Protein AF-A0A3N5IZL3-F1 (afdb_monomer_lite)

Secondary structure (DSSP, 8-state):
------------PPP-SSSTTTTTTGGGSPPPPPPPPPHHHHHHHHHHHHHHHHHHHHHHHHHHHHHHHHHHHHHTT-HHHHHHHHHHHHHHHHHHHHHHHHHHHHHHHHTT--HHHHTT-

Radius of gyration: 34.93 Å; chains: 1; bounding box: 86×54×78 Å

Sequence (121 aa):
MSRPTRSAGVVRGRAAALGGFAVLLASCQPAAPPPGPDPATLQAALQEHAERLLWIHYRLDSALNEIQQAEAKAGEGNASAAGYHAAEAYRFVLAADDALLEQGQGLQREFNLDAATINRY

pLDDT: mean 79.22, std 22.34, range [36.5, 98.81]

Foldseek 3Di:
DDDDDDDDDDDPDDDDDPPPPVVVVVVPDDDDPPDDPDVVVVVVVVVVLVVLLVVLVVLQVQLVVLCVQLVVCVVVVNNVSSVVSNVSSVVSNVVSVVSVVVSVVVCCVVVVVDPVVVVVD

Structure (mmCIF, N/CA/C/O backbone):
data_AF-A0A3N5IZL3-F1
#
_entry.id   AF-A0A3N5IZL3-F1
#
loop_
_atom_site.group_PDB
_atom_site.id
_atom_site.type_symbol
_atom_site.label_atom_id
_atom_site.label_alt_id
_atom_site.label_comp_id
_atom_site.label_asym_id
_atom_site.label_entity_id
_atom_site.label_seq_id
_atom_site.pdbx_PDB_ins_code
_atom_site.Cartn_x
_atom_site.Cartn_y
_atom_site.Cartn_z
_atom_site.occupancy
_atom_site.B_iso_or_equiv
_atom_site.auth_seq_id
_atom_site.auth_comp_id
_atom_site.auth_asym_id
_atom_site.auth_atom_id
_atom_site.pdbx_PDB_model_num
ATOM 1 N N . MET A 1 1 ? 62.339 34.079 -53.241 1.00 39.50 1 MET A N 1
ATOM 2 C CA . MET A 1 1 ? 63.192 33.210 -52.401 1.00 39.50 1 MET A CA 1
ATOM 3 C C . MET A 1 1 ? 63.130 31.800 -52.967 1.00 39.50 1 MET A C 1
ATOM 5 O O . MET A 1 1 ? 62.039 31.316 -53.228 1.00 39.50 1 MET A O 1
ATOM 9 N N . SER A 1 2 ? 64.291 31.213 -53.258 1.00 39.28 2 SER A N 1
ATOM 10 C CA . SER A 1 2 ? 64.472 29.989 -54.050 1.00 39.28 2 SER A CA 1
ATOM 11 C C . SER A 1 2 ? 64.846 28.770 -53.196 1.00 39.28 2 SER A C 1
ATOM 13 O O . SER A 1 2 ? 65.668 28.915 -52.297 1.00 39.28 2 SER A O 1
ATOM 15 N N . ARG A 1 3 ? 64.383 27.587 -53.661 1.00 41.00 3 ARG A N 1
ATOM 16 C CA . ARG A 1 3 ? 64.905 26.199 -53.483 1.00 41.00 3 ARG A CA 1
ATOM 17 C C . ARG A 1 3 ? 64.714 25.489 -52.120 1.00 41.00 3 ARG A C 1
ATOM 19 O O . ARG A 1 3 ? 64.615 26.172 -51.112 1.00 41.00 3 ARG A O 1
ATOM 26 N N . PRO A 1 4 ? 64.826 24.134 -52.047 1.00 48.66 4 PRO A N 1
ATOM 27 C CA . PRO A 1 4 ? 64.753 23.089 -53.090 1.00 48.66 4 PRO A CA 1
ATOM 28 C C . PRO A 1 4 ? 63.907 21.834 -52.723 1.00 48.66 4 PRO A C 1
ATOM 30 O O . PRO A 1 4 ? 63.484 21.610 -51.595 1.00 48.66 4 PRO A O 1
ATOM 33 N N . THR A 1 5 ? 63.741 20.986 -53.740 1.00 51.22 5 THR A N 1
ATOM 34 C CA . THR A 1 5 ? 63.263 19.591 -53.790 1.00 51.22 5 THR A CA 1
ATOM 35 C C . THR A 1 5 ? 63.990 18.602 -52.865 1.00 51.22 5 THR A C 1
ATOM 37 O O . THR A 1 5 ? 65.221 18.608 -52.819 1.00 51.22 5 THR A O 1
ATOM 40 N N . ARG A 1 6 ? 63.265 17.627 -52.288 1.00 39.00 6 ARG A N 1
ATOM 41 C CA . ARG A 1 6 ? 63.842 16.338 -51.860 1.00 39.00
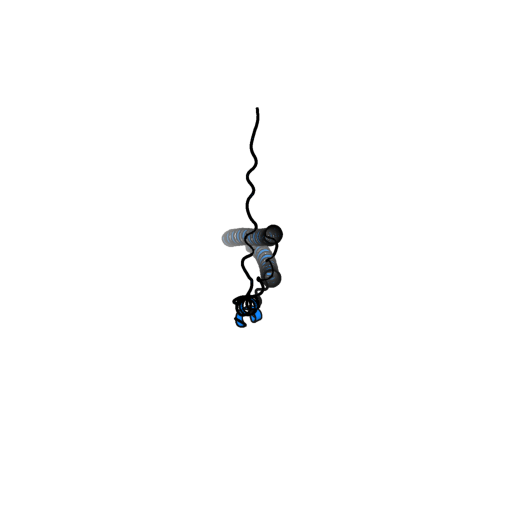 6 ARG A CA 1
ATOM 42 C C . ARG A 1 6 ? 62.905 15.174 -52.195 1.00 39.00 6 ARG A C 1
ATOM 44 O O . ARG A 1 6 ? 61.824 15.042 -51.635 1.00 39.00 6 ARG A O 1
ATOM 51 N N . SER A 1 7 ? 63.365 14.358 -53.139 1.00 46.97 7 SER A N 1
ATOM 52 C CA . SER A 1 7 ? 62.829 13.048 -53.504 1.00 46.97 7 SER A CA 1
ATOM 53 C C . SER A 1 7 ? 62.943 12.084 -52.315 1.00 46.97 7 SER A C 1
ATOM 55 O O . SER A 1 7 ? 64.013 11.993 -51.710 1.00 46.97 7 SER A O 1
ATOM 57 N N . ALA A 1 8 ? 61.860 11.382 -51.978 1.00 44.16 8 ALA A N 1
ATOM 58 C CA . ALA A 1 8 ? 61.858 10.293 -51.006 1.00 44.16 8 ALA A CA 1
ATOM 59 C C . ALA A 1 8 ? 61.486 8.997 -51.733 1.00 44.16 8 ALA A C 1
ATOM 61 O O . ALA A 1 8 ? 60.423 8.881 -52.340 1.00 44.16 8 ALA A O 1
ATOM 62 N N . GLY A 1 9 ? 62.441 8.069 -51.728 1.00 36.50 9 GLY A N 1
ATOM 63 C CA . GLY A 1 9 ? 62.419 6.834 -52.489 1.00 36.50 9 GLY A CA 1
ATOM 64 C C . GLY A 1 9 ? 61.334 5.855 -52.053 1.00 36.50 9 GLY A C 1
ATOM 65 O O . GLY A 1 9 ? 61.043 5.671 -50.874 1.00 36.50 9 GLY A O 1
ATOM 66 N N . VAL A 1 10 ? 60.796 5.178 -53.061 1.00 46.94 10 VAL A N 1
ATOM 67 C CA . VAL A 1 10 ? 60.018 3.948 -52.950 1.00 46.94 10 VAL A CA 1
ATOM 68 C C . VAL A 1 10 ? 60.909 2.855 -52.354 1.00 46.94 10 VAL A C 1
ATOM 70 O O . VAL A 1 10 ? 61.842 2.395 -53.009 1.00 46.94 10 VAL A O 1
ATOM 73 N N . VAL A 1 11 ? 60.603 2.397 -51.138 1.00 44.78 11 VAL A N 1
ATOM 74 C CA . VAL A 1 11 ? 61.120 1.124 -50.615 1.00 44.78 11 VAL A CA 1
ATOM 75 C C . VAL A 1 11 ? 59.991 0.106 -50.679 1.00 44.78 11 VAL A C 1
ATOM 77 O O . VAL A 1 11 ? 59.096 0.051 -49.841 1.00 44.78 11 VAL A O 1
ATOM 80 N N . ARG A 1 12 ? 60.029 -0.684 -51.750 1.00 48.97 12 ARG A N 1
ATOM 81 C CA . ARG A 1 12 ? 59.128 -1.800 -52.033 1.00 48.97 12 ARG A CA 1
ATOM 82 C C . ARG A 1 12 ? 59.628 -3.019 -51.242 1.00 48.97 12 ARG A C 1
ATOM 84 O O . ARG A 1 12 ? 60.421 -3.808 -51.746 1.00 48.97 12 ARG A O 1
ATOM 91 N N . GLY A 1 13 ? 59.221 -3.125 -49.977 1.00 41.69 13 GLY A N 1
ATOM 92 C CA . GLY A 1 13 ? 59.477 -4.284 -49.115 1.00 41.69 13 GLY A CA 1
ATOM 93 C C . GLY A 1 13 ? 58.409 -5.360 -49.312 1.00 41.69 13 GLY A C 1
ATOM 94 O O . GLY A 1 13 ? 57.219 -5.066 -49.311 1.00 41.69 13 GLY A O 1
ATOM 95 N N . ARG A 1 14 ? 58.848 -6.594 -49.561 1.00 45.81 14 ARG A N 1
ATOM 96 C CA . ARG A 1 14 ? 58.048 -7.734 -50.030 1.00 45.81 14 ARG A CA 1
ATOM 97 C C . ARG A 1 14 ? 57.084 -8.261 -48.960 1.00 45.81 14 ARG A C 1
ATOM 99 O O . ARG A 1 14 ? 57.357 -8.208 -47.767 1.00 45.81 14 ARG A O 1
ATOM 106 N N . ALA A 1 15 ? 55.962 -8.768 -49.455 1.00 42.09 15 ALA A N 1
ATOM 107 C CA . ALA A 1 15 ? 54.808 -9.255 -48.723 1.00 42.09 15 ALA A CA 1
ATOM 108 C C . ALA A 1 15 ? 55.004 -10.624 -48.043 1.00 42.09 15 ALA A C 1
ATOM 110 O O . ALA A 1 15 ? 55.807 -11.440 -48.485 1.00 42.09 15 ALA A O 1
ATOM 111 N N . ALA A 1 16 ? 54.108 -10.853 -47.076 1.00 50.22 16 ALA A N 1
━━━━━━━━
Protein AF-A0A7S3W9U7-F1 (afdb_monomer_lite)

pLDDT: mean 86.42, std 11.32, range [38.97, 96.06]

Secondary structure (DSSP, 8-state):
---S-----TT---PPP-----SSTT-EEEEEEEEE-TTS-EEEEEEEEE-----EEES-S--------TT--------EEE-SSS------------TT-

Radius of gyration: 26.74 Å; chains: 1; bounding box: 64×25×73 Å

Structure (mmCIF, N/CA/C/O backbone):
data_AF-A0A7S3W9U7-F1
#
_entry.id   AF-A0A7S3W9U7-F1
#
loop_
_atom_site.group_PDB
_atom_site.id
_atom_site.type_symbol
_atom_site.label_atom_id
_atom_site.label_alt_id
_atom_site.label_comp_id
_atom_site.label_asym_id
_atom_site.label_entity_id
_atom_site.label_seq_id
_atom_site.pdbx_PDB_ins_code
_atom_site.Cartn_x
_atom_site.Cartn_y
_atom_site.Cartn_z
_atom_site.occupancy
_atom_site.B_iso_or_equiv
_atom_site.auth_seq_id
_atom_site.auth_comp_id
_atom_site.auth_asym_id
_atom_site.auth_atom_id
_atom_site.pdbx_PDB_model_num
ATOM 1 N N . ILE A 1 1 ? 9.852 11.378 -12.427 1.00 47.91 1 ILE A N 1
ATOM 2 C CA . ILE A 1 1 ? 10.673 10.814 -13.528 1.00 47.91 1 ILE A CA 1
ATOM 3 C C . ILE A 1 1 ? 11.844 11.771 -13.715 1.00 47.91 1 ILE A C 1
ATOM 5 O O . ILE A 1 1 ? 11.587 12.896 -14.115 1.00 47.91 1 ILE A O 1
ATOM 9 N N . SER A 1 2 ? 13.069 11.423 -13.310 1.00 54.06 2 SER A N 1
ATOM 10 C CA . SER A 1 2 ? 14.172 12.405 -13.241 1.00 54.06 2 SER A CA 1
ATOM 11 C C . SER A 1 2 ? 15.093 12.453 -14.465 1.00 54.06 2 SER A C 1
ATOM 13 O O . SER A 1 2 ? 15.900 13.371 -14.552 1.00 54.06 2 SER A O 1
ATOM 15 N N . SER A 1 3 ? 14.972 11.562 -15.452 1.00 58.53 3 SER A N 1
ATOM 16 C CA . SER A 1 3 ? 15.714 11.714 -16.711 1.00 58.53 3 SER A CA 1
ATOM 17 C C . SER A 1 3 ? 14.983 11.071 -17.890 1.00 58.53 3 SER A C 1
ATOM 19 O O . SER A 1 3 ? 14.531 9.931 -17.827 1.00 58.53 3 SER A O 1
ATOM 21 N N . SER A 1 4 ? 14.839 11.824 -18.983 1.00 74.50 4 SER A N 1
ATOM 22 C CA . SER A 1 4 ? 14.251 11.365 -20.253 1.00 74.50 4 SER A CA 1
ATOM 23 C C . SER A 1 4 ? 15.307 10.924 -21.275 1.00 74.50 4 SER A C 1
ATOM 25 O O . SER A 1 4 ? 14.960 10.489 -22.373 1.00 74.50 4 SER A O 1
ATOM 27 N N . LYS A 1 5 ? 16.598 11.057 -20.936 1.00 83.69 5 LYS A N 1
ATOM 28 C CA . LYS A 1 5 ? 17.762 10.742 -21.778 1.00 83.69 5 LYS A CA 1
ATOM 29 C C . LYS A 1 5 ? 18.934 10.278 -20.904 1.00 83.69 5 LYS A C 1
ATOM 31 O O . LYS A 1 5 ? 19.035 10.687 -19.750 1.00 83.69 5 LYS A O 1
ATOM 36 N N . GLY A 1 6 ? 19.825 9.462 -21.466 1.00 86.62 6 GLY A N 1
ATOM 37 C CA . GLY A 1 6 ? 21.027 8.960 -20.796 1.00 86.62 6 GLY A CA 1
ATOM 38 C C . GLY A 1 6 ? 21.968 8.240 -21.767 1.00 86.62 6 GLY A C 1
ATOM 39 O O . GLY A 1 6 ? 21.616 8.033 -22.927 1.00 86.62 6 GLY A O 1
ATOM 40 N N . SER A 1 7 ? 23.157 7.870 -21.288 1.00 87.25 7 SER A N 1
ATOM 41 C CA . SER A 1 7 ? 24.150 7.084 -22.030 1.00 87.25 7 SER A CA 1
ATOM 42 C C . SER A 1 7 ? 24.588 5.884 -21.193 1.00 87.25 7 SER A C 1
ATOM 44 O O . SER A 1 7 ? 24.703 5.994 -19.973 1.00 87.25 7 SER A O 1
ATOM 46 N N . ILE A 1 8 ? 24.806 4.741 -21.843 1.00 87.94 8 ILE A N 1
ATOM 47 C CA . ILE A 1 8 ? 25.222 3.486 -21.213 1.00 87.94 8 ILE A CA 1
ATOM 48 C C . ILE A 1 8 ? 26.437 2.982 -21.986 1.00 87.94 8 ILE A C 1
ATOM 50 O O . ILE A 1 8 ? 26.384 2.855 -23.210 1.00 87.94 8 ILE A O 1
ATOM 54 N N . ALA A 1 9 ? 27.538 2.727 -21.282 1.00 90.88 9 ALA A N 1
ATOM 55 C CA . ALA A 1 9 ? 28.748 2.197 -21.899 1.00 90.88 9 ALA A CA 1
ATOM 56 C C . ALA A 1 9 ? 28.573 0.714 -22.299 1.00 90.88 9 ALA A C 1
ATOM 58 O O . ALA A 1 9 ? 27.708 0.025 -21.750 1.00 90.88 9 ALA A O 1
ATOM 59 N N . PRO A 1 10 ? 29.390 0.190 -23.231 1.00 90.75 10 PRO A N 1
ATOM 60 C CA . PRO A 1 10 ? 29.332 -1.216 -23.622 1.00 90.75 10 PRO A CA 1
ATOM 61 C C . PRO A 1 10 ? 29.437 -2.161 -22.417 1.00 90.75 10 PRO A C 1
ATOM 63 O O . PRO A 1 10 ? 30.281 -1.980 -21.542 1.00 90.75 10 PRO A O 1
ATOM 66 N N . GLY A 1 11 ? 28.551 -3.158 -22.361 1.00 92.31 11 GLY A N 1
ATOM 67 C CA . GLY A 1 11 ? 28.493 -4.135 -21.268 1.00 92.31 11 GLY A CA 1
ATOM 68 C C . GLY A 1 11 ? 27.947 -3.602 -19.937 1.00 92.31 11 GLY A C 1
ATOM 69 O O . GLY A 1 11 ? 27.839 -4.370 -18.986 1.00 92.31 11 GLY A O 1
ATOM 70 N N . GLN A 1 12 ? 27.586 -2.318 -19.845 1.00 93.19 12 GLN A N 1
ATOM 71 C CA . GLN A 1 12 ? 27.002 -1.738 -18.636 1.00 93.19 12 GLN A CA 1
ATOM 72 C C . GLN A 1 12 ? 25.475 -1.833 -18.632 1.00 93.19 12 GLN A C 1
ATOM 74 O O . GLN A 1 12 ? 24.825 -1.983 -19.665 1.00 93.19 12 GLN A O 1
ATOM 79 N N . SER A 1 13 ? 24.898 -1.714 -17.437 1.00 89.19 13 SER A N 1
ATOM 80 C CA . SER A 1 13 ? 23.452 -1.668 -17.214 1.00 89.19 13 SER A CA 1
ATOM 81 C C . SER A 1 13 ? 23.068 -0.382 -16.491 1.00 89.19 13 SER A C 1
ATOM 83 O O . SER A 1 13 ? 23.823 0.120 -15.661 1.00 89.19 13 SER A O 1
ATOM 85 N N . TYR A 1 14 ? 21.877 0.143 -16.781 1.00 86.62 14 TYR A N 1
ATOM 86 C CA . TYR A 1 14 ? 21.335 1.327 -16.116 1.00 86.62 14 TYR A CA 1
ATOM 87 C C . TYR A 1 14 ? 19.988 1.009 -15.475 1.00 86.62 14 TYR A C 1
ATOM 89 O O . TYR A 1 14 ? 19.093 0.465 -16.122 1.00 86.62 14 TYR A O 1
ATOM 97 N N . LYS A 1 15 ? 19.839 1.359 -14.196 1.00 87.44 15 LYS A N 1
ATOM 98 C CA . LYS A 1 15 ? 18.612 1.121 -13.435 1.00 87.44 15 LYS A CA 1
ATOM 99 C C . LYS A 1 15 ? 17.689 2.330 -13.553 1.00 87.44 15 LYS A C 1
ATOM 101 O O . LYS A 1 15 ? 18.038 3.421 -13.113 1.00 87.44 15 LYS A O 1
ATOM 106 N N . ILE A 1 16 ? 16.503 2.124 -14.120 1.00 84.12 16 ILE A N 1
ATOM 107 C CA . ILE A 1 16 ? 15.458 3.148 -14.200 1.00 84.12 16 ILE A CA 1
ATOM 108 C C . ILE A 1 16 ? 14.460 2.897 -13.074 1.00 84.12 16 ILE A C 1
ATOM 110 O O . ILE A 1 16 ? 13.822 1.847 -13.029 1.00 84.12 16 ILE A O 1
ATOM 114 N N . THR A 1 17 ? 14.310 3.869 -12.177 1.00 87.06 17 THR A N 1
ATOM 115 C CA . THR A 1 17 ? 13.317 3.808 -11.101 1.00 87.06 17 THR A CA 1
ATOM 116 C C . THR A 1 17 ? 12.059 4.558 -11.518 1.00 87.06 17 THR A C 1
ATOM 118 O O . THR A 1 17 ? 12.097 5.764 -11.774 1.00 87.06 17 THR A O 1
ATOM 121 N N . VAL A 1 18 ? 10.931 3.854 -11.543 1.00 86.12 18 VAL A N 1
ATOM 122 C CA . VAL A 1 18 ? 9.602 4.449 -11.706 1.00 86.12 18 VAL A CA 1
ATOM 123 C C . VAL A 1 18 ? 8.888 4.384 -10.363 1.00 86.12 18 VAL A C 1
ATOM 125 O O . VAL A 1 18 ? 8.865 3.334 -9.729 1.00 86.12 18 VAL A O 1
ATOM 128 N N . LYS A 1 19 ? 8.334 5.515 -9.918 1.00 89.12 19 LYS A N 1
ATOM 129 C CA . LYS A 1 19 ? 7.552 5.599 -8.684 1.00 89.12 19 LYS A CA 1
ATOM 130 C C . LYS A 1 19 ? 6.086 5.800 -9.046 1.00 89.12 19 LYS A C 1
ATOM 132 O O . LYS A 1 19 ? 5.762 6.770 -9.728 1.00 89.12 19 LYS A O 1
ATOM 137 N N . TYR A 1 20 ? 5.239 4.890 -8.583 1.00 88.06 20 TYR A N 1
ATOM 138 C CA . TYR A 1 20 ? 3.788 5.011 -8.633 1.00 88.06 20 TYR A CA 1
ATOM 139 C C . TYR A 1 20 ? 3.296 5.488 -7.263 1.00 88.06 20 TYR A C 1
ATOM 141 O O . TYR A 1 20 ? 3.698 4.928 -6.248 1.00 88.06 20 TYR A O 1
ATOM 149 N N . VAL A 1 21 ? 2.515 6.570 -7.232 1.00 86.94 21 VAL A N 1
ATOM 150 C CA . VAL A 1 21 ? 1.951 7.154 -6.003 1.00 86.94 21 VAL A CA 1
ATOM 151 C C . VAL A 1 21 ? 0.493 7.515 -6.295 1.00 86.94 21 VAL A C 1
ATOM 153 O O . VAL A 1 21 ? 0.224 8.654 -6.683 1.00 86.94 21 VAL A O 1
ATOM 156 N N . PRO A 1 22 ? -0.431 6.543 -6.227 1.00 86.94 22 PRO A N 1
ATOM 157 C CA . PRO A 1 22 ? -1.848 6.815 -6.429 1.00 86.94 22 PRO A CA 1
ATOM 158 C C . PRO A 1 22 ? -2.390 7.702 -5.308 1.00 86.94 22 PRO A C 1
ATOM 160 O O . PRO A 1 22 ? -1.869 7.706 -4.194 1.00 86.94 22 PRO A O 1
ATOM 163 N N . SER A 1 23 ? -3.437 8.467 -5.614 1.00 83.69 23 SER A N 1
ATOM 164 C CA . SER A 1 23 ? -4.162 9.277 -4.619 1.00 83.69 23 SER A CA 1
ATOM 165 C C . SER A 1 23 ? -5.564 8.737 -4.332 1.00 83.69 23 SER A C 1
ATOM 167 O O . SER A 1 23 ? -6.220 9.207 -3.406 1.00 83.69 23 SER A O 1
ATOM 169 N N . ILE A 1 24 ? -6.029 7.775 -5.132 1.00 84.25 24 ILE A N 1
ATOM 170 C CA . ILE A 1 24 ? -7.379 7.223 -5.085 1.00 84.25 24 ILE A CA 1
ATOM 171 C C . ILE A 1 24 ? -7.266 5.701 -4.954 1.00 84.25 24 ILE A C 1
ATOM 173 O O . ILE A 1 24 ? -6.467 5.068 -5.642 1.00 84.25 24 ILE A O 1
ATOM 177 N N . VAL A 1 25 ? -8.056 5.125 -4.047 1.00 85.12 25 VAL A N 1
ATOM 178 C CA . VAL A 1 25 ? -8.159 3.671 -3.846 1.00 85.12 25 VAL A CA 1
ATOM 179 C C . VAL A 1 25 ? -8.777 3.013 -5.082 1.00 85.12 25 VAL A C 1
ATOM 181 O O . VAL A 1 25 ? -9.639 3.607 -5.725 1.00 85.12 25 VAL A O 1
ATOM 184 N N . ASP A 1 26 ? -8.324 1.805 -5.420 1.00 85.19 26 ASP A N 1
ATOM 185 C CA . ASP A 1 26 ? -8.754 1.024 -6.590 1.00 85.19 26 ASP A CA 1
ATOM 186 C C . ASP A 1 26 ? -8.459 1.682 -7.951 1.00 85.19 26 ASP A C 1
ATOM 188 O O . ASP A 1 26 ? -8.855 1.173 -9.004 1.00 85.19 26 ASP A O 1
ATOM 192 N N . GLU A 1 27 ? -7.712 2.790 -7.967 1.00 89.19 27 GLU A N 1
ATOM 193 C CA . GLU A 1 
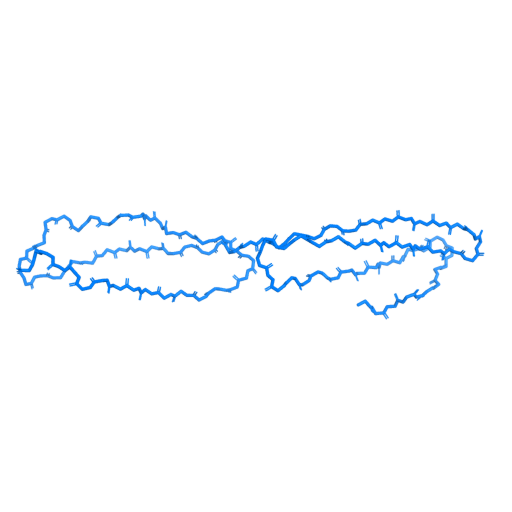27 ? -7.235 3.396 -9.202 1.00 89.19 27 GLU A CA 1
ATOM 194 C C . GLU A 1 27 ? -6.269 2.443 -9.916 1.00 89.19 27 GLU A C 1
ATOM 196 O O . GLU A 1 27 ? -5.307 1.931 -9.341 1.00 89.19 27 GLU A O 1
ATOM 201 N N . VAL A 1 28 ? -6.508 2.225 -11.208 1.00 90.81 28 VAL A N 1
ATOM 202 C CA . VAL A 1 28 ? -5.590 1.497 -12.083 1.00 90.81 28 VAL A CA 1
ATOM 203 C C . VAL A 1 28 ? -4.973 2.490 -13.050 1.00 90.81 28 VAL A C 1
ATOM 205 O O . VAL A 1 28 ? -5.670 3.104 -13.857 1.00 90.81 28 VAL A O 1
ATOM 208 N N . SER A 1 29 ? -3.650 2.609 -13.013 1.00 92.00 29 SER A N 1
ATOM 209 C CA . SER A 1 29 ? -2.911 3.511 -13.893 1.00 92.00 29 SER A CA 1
━━━━━━━━
> [INSTRUCTIONS FOR THE TASK]:
Copy, exactly and only, the lines above that begin with the one containing "ATOM 156 N N" and finish with the one containing "ATOM 164 C CA".

> [RESPONSE]:
ATOM 156 N N . PRO A 1 22 ? -0.431 6.543 -6.227 1.00 86.94 22 PRO A N 1
ATOM 157 C CA . PRO A 1 22 ? -1.848 6.815 -6.429 1.00 86.94 22 PRO A CA 1
ATOM 158 C C . PRO A 1 22 ? -2.390 7.702 -5.308 1.00 86.94 22 PRO A C 1
ATOM 160 O O . PRO A 1 22 ? -1.869 7.706 -4.194 1.00 86.94 22 PRO A O 1
ATOM 163 N N . SER A 1 23 ? -3.437 8.467 -5.614 1.00 83.69 23 SER A N 1
ATOM 164 C CA . SER A 1 23 ? -4.162 9.277 -4.619 1.00 83.69 23 SER A CA 1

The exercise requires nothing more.